The study of rodent population cycles has greatly contributed, both theoretically and empirically, to our understanding of the circumstances under which predator-prey interactions destabilize populations. According to the specialist predator hypothesis, reciprocal interactions between voles and small predators that specialize on voles, such as weasels, can cause multiannual cycles. A fundamental feature of classical weasel-vole models is a long time-lag in the numerical response of the predator to variations in prey abundance: weasel abundance increases with that of voles and peaks approximately 1 yr later. We investigated the numerical response of the common weasel (Mustela nivalis) to fluctuating abundances of common voles (Microtus arvalis) in recently colonized agrosteppes of Castilla-y-Léon, northwestern Spain, at the southern limit of the species' range.
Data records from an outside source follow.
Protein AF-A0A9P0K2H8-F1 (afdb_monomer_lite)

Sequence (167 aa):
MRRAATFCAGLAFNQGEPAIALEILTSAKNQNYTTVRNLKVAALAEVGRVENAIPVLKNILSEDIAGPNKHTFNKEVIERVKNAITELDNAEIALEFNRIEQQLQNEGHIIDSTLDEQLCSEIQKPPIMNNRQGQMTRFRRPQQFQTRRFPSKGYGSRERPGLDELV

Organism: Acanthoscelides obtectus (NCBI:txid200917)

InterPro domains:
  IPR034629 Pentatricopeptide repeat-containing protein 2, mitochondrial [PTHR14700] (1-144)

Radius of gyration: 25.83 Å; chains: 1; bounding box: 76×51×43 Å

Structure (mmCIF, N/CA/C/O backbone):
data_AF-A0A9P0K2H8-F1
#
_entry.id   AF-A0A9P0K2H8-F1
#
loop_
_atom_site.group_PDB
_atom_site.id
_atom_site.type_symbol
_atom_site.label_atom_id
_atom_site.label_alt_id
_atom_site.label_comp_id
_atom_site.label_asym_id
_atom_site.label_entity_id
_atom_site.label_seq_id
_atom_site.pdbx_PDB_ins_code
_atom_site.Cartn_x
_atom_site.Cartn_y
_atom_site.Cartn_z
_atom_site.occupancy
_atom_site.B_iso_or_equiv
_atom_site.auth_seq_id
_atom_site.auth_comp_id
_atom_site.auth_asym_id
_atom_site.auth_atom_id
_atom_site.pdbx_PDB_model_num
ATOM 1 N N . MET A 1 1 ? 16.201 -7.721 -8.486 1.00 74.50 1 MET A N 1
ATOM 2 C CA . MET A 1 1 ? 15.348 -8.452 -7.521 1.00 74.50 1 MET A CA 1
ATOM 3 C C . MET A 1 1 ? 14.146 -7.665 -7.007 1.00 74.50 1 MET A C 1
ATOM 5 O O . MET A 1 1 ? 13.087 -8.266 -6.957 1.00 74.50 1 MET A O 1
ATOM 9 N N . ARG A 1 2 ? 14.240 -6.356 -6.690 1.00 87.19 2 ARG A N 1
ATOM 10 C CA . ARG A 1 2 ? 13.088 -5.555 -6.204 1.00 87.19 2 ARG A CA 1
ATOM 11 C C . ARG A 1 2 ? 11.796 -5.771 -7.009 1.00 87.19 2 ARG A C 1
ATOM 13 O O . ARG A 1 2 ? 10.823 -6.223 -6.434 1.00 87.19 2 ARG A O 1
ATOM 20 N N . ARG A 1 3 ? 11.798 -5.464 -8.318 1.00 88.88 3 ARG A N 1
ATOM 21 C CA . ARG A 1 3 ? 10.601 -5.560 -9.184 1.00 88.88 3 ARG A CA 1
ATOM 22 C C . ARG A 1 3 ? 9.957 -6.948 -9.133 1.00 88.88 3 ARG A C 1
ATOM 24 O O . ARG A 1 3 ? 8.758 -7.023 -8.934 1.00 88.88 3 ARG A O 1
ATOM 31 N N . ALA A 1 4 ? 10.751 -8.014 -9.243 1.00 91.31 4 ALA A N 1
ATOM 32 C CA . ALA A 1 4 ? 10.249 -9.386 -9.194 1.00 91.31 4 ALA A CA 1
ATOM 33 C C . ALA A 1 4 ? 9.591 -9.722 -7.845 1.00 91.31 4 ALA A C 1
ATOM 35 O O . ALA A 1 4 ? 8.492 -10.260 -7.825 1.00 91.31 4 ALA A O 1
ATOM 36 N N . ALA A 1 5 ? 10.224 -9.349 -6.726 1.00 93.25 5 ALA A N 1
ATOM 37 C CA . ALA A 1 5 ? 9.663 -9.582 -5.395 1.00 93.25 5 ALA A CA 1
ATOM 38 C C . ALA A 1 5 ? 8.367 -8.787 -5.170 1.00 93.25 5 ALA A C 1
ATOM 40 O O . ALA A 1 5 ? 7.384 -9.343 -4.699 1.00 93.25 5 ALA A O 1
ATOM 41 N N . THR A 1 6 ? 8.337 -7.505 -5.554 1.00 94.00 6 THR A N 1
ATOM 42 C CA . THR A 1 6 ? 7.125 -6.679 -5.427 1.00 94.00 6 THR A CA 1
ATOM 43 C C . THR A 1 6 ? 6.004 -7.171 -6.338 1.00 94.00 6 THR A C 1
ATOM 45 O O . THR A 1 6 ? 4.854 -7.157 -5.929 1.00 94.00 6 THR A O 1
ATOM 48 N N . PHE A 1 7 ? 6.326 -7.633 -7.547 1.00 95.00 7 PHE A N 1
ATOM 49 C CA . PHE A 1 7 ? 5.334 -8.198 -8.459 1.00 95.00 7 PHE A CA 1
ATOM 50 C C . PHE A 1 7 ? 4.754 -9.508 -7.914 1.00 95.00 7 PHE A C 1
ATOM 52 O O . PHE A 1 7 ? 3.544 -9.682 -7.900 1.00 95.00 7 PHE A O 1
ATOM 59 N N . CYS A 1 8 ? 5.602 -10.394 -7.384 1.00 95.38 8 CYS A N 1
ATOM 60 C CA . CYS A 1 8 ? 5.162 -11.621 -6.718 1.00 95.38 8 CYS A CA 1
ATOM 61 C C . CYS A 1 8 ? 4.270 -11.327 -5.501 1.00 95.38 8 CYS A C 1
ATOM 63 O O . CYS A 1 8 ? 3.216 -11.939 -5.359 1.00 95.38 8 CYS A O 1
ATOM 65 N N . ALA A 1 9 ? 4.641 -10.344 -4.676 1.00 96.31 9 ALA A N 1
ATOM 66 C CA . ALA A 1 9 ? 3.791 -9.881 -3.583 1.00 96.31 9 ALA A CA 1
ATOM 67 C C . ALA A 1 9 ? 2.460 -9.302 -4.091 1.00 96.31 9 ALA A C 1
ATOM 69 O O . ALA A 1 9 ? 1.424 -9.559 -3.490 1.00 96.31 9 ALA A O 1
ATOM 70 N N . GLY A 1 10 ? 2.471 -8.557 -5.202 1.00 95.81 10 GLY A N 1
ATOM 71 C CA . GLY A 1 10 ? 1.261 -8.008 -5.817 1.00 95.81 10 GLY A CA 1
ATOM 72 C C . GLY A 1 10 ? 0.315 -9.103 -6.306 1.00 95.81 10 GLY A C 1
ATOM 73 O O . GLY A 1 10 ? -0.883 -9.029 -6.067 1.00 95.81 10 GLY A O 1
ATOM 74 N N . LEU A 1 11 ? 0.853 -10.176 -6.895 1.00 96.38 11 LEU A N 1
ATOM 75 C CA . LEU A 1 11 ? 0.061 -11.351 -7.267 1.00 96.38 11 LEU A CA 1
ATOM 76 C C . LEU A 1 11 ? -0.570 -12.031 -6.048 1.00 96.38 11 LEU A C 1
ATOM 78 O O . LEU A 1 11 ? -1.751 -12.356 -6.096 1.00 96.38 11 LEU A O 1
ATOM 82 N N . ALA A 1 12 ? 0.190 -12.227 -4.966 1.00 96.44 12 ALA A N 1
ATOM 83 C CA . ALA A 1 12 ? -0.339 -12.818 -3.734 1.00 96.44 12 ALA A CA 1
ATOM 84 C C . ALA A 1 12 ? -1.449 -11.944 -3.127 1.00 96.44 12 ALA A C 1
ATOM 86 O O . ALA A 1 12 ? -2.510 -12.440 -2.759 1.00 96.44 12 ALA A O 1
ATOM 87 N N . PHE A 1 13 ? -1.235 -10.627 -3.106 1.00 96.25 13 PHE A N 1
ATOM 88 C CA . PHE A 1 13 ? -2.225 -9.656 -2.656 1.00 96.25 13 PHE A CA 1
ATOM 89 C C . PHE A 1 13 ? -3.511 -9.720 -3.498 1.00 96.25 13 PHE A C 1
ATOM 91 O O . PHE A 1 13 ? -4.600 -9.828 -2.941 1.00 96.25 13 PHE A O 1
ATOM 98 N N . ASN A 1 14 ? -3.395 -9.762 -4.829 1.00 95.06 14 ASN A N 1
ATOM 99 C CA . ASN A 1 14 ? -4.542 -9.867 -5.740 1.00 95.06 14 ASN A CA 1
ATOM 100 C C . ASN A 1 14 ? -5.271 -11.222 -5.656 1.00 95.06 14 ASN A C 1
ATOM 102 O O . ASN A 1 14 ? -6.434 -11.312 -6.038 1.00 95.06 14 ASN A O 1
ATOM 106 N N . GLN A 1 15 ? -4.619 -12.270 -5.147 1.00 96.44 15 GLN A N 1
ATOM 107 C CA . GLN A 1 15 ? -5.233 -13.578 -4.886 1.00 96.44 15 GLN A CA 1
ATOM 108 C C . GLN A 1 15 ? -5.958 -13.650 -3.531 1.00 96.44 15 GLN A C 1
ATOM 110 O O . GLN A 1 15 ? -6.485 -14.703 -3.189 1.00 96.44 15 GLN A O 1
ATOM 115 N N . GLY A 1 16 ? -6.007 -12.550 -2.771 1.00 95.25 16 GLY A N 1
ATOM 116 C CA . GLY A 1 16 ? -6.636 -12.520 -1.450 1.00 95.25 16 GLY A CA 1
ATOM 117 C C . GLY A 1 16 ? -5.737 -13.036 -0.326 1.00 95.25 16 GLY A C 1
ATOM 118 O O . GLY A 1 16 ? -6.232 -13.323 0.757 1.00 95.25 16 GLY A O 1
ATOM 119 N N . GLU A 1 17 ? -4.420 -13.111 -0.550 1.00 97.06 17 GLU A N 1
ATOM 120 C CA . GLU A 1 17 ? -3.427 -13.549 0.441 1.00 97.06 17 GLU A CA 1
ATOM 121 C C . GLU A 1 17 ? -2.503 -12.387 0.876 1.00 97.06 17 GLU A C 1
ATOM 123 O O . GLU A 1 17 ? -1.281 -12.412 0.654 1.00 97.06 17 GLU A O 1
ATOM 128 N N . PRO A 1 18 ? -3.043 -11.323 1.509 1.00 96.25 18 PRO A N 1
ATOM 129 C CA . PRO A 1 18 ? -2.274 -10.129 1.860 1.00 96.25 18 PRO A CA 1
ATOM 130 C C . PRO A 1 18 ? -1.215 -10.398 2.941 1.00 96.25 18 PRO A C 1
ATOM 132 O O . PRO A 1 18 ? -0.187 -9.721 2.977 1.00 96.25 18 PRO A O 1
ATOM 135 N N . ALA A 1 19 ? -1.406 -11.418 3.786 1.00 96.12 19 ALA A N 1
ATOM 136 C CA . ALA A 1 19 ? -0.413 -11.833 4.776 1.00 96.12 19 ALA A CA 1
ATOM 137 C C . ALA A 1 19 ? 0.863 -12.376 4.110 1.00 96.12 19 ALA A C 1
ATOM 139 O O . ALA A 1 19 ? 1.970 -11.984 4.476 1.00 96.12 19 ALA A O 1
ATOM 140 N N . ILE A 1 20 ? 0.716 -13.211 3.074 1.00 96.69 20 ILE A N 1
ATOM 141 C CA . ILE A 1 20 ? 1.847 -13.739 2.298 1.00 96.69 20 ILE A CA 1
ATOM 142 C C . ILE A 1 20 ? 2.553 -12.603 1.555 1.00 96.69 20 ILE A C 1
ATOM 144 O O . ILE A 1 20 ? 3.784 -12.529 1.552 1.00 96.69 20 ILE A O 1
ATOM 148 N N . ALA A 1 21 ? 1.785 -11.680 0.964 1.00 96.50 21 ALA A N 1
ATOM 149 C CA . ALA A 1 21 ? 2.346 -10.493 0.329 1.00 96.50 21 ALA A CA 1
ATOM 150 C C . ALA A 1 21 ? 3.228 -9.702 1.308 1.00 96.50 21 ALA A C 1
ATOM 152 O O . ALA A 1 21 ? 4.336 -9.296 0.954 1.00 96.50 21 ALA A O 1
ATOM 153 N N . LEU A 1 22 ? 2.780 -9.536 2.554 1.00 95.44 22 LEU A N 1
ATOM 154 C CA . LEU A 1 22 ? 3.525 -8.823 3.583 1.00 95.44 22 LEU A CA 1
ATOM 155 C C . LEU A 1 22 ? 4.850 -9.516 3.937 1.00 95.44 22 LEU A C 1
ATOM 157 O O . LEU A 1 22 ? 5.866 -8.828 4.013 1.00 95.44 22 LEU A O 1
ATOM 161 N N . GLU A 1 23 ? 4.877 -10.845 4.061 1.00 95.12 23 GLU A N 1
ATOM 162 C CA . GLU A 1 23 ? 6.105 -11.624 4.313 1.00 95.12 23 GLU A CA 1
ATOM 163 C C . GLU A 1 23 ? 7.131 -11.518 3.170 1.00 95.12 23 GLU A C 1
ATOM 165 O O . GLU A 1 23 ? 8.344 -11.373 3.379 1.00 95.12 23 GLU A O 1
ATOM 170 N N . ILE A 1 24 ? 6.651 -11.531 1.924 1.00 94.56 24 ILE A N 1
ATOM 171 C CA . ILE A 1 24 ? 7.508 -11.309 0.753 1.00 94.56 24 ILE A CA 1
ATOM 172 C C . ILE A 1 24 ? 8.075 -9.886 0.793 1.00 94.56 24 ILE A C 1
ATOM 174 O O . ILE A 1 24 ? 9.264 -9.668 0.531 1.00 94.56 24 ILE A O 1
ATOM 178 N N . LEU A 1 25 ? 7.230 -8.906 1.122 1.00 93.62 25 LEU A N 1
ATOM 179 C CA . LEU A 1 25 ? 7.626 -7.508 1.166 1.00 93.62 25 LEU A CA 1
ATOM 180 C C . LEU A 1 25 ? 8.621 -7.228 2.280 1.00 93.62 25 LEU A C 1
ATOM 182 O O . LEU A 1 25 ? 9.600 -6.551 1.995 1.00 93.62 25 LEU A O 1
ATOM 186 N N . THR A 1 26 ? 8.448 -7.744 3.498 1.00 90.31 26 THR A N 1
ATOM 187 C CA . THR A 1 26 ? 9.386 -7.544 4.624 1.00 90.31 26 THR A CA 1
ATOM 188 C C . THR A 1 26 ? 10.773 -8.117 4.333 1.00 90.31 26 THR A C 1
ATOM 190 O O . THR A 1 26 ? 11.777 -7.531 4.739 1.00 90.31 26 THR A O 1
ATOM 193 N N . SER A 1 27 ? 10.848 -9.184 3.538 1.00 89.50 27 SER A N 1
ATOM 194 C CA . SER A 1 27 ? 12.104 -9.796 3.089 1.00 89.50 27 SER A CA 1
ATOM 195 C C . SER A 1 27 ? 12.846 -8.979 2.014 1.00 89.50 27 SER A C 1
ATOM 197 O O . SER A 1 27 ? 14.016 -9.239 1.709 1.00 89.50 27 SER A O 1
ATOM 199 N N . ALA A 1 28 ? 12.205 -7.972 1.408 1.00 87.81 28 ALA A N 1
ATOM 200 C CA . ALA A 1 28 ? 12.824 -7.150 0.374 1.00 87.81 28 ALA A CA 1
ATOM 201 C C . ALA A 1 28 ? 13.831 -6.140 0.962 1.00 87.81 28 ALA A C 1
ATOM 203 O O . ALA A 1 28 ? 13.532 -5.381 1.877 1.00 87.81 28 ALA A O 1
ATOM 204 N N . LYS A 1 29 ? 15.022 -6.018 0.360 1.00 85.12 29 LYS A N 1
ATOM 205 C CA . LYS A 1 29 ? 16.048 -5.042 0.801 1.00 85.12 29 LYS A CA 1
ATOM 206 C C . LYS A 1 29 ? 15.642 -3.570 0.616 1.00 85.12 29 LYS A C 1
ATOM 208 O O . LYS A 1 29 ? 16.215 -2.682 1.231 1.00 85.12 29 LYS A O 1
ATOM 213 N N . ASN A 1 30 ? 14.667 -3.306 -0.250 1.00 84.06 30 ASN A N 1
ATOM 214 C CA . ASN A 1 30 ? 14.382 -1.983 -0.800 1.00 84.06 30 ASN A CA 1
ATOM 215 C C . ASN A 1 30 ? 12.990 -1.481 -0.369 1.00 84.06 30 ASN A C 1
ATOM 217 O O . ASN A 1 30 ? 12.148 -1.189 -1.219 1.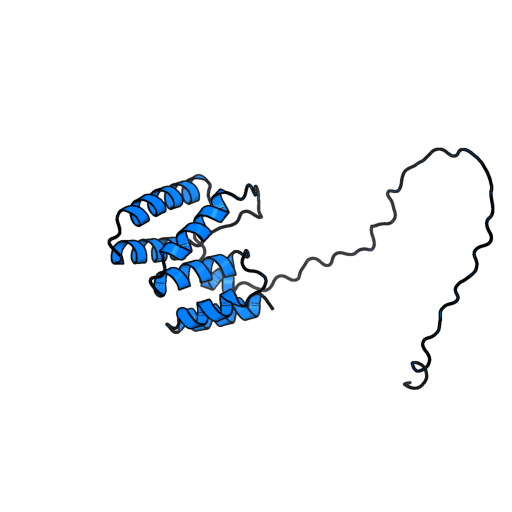00 84.06 30 ASN A O 1
ATOM 221 N N . GLN A 1 31 ? 12.764 -1.392 0.945 1.00 87.25 31 GLN A N 1
ATOM 222 C CA . GLN A 1 31 ? 11.464 -1.074 1.565 1.00 87.25 31 GLN A CA 1
ATOM 223 C C . GLN A 1 31 ? 10.892 0.295 1.162 1.00 87.25 31 GLN A C 1
ATOM 225 O O . GLN A 1 31 ? 9.680 0.460 1.073 1.00 87.25 31 GLN A O 1
ATOM 230 N N . ASN A 1 32 ? 11.759 1.268 0.871 1.00 87.12 32 ASN A N 1
ATOM 231 C CA . ASN A 1 32 ? 11.344 2.661 0.674 1.00 87.12 32 ASN A CA 1
ATOM 232 C C . ASN A 1 32 ? 10.864 2.979 -0.750 1.00 87.12 32 ASN A C 1
ATOM 234 O O . ASN A 1 32 ? 10.373 4.083 -0.990 1.00 87.12 32 ASN A O 1
ATOM 238 N N . TYR A 1 33 ? 10.991 2.045 -1.698 1.00 90.31 33 TYR A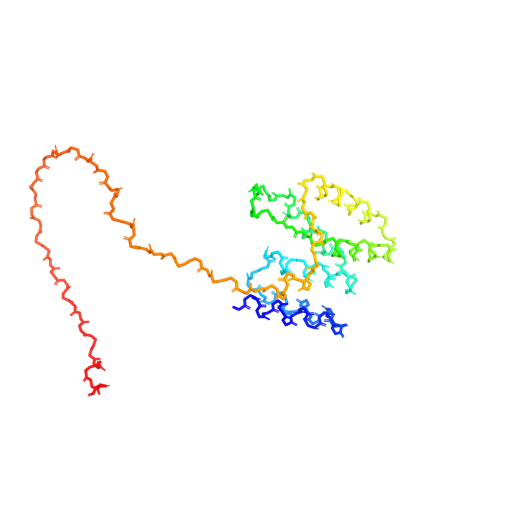 N 1
ATOM 239 C CA . TYR A 1 33 ? 10.515 2.258 -3.067 1.00 90.31 33 TYR A CA 1
ATOM 240 C C . TYR A 1 33 ? 8.997 2.427 -3.095 1.00 90.31 33 TYR A C 1
ATOM 242 O O . TYR A 1 33 ? 8.293 1.649 -2.461 1.00 90.31 33 TYR A O 1
ATOM 250 N N . THR A 1 34 ? 8.502 3.364 -3.908 1.00 91.62 34 THR A N 1
ATOM 251 C CA . THR A 1 34 ? 7.074 3.702 -4.032 1.00 91.62 34 THR A CA 1
ATOM 252 C C . THR A 1 34 ? 6.180 2.467 -4.143 1.00 91.62 34 THR A C 1
ATOM 254 O O . THR A 1 34 ? 5.307 2.281 -3.306 1.00 91.62 34 THR A O 1
ATOM 257 N N . THR A 1 35 ? 6.451 1.556 -5.084 1.00 93.12 35 THR A N 1
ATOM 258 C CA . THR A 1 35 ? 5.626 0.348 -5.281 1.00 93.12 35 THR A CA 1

Populations of both weasels and voles exhibited multiannual cycles with a 3-yr period. Weasels responded quickly and numerically to changes in common-vole abundance, with a time lag between prey and weasel abundance that did not exceed 4 months and occurred during the breeding season, reflecting the quick conversion of prey into predator offspring and/or immigration to sites with high vole populations. We found no evidence of a sustained, high weasel abundance following vole abundance peaks. Weasel population growth rates showed spatial synchrony across study sites approximately 60 km apart. Weasel dynamics were more synchronized with that of common voles than with other prey species (mice or shrews). However, asynchrony within, as well as among sites, in the abundance of voles and alternative prey suggests that weasel mobility could allow them to avoid starvation during low-vole phases, precluding the emergence of prolonged time lag in the numerical response to voles. Our observations are inconsistent with the specialist predator hypothesis as currently formulated, and suggest that weasels might follow rather than cause the vole cycles in northwestern Spain. The reliance of a specialized predator on a functional group of prey such as small rodents does not necessarily lead to a long delay in the numerical response by the predator, depending on the spatial and interspecific synchrony in prey dynamics.